─── Data ───

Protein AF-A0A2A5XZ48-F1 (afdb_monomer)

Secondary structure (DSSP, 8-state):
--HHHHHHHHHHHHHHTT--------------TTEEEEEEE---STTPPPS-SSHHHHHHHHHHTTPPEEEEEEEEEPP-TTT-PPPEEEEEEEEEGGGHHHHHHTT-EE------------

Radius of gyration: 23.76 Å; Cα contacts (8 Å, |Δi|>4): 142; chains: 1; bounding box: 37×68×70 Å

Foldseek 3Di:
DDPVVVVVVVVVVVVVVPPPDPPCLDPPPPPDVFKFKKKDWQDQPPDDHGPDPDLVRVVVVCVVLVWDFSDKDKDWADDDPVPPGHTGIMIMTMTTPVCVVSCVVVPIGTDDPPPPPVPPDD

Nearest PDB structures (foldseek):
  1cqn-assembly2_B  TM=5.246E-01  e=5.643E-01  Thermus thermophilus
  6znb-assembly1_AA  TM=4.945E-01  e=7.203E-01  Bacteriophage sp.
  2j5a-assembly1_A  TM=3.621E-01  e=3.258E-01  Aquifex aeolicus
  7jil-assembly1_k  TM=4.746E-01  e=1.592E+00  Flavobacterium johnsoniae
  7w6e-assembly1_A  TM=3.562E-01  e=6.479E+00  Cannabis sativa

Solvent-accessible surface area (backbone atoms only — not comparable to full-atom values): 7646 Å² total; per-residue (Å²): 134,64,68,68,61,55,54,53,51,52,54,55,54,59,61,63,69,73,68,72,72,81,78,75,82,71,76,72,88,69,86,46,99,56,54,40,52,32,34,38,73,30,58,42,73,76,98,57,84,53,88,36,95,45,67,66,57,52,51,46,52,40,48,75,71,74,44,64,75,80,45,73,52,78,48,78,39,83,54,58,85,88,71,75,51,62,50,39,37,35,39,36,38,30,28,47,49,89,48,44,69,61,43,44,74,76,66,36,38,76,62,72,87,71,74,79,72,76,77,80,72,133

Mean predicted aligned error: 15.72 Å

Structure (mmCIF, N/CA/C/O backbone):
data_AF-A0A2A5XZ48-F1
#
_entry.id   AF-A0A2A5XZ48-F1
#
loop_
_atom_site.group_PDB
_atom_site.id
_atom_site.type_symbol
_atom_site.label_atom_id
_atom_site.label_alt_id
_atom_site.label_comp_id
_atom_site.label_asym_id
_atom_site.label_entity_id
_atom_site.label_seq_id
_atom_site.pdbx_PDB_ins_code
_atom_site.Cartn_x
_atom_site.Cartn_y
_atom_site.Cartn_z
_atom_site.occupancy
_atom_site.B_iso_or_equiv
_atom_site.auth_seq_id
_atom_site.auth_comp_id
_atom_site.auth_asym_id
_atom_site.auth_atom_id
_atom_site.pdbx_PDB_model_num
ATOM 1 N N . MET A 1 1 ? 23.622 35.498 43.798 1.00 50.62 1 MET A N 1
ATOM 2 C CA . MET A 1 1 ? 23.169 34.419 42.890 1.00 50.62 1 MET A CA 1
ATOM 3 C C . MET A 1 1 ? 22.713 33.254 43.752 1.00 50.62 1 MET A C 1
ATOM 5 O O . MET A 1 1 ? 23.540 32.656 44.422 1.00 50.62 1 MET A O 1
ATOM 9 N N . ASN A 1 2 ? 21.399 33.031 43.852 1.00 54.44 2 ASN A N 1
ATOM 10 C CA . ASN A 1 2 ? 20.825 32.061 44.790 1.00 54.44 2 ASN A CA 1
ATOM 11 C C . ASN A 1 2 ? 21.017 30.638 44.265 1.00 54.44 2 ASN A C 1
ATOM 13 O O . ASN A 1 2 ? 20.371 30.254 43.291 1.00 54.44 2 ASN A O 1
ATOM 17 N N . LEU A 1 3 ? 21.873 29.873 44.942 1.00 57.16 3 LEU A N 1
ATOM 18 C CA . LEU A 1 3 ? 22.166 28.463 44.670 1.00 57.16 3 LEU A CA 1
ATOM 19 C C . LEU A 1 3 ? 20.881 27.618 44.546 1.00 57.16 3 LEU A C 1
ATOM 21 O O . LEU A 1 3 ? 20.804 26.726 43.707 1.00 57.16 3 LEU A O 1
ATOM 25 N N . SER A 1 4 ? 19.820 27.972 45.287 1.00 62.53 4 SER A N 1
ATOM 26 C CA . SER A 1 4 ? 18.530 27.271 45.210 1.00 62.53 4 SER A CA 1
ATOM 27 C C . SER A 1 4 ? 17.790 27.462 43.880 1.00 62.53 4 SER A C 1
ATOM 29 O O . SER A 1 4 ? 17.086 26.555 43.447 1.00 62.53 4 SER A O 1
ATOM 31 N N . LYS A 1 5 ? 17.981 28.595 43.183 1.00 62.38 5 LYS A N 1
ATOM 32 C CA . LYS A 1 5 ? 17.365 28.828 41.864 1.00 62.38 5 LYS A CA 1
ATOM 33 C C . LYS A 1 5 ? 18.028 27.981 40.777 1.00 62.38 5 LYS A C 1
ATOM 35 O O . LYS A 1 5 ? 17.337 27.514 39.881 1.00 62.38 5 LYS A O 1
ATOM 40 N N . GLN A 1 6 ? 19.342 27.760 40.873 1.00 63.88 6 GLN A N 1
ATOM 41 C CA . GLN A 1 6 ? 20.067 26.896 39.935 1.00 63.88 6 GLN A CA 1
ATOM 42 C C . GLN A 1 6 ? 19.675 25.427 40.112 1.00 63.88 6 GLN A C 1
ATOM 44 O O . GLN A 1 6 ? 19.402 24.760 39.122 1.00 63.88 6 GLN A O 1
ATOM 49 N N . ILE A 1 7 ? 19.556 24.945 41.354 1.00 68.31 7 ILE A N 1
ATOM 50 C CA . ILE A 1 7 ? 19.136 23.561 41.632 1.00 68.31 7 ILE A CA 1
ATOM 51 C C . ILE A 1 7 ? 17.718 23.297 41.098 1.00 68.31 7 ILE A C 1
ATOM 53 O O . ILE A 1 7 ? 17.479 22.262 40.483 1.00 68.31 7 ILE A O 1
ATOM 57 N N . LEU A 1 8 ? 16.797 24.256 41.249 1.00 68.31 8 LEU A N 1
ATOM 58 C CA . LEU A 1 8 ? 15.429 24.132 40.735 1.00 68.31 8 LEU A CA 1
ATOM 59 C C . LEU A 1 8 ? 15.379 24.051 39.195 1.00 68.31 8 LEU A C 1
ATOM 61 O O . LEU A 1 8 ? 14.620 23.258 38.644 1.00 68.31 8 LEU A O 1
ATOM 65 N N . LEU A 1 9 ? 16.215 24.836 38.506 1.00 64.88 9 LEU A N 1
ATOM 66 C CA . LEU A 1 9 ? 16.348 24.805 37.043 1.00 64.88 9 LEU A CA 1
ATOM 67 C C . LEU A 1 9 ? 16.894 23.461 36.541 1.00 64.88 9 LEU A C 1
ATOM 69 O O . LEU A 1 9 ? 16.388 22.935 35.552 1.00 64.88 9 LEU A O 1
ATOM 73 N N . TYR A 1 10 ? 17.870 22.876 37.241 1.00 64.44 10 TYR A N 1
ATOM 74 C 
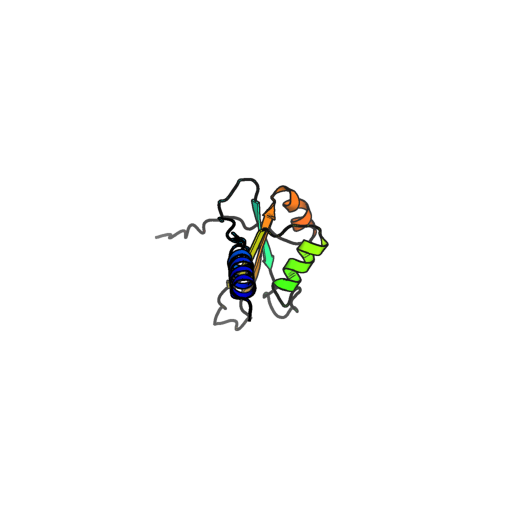CA . TYR A 1 10 ? 18.418 21.565 36.879 1.00 64.44 10 TYR A CA 1
ATOM 75 C C . TYR A 1 10 ? 17.412 20.425 37.077 1.00 64.44 10 TYR A C 1
ATOM 77 O O . TYR A 1 10 ? 17.352 19.526 36.241 1.00 64.44 10 TYR A O 1
ATOM 85 N N . ILE A 1 11 ? 16.587 20.476 38.129 1.00 66.25 11 ILE A N 1
ATOM 86 C CA . ILE A 1 11 ? 15.538 19.469 38.365 1.00 66.25 11 ILE A CA 1
ATOM 87 C C . ILE A 1 11 ? 14.458 19.541 37.276 1.00 66.25 11 ILE A C 1
ATOM 89 O O . ILE A 1 11 ? 14.048 18.507 36.755 1.00 66.25 11 ILE A O 1
ATOM 93 N N . LEU A 1 12 ? 14.034 20.748 36.882 1.00 63.94 12 LEU A N 1
ATOM 94 C CA . LEU A 1 12 ? 13.055 20.936 35.803 1.00 63.94 12 LEU A CA 1
ATOM 95 C C . LEU A 1 12 ? 13.593 20.475 34.440 1.00 63.94 12 LEU A C 1
ATOM 97 O O . LEU A 1 12 ? 12.864 19.849 33.674 1.00 63.94 12 LEU A O 1
ATOM 101 N N . PHE A 1 13 ? 14.874 20.728 34.155 1.00 64.31 13 PHE A N 1
ATOM 102 C CA . PHE A 1 13 ? 15.519 20.255 32.930 1.00 64.31 13 PHE A CA 1
ATOM 103 C C . PHE A 1 13 ? 15.639 18.723 32.902 1.00 64.31 13 PHE A C 1
ATOM 105 O O . PHE A 1 13 ? 15.297 18.102 31.897 1.00 64.31 13 PHE A O 1
ATOM 112 N N . ALA A 1 14 ? 16.021 18.094 34.018 1.00 62.12 14 ALA A N 1
ATOM 113 C CA . ALA A 1 14 ? 16.079 16.635 34.127 1.00 62.12 14 ALA A CA 1
ATOM 114 C C . ALA A 1 14 ? 14.701 15.970 33.944 1.00 62.12 14 ALA A C 1
ATOM 116 O O . ALA A 1 14 ? 14.615 14.922 33.309 1.00 62.12 14 ALA A O 1
ATOM 117 N N . LEU A 1 15 ? 13.620 16.598 34.427 1.00 61.25 15 LEU A N 1
ATOM 118 C CA . LEU A 1 15 ? 12.253 16.093 34.243 1.00 61.25 15 LEU A CA 1
ATOM 119 C C . LEU A 1 15 ? 11.755 16.198 32.790 1.00 61.25 15 LEU A C 1
ATOM 121 O O . LEU A 1 15 ? 10.904 15.418 32.375 1.00 61.25 15 LEU A O 1
ATOM 125 N N . SER A 1 16 ? 12.271 17.147 32.002 1.00 59.88 16 SER A N 1
ATOM 126 C CA . SER A 1 16 ? 11.887 17.289 30.587 1.00 59.88 16 SER A CA 1
ATOM 127 C C . SER A 1 16 ? 12.483 16.215 29.668 1.00 59.88 16 SER A C 1
ATOM 129 O O . SER A 1 16 ? 11.952 15.974 28.587 1.00 59.88 16 SER A O 1
ATOM 131 N N . LEU A 1 17 ? 13.543 15.528 30.109 1.00 57.84 17 LEU A N 1
ATOM 132 C CA . LEU A 1 17 ? 14.241 14.495 29.333 1.00 57.84 17 LEU A CA 1
ATOM 133 C C . LEU A 1 17 ? 13.585 13.107 29.420 1.00 57.84 17 LEU A C 1
ATOM 135 O O . LEU A 1 17 ? 13.991 12.205 28.696 1.00 57.84 17 LEU A O 1
ATOM 139 N N . THR A 1 18 ? 12.564 12.917 30.264 1.00 57.91 18 THR A N 1
ATOM 140 C CA . THR A 1 18 ? 11.871 11.623 30.421 1.00 57.91 18 THR A CA 1
ATOM 141 C C . THR A 1 18 ? 10.589 11.497 29.594 1.00 57.91 18 THR A C 1
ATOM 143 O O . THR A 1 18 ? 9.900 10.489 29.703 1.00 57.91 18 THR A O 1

───

§ **What the exercise asks**: Above are the records. Copy every line in them holding "backbone".

§ **Exercise solution**:
Solvent-accessible surface area (backbone atoms only — not comparable to full-atom values): 7646 Å² total; per-residue (Å²): 134,64,68,68,61,55,54,53,51,52,54,55,54,59,61,63,69,73,68,72,72,81,78,75,82,71,76,72,88,69,86,46,99,56,54,40,52,32,34,38,73,30,58,42,73,76,98,57,84,53,88,36,95,45,67,66,57,52,51,46,52,40,48,75,71,74,44,64,75,80,45,73,52,78,48,78,39,83,54,58,85,88,71,75,51,62,50,39,37,35,39,36,38,30,28,47,49,89,48,44,69,61,43,44,74,76,66,36,38,76,62,72,87,71,74,79,72,76,77,80,72,133
Structure (mmCIF, N/CA/C/O backbone):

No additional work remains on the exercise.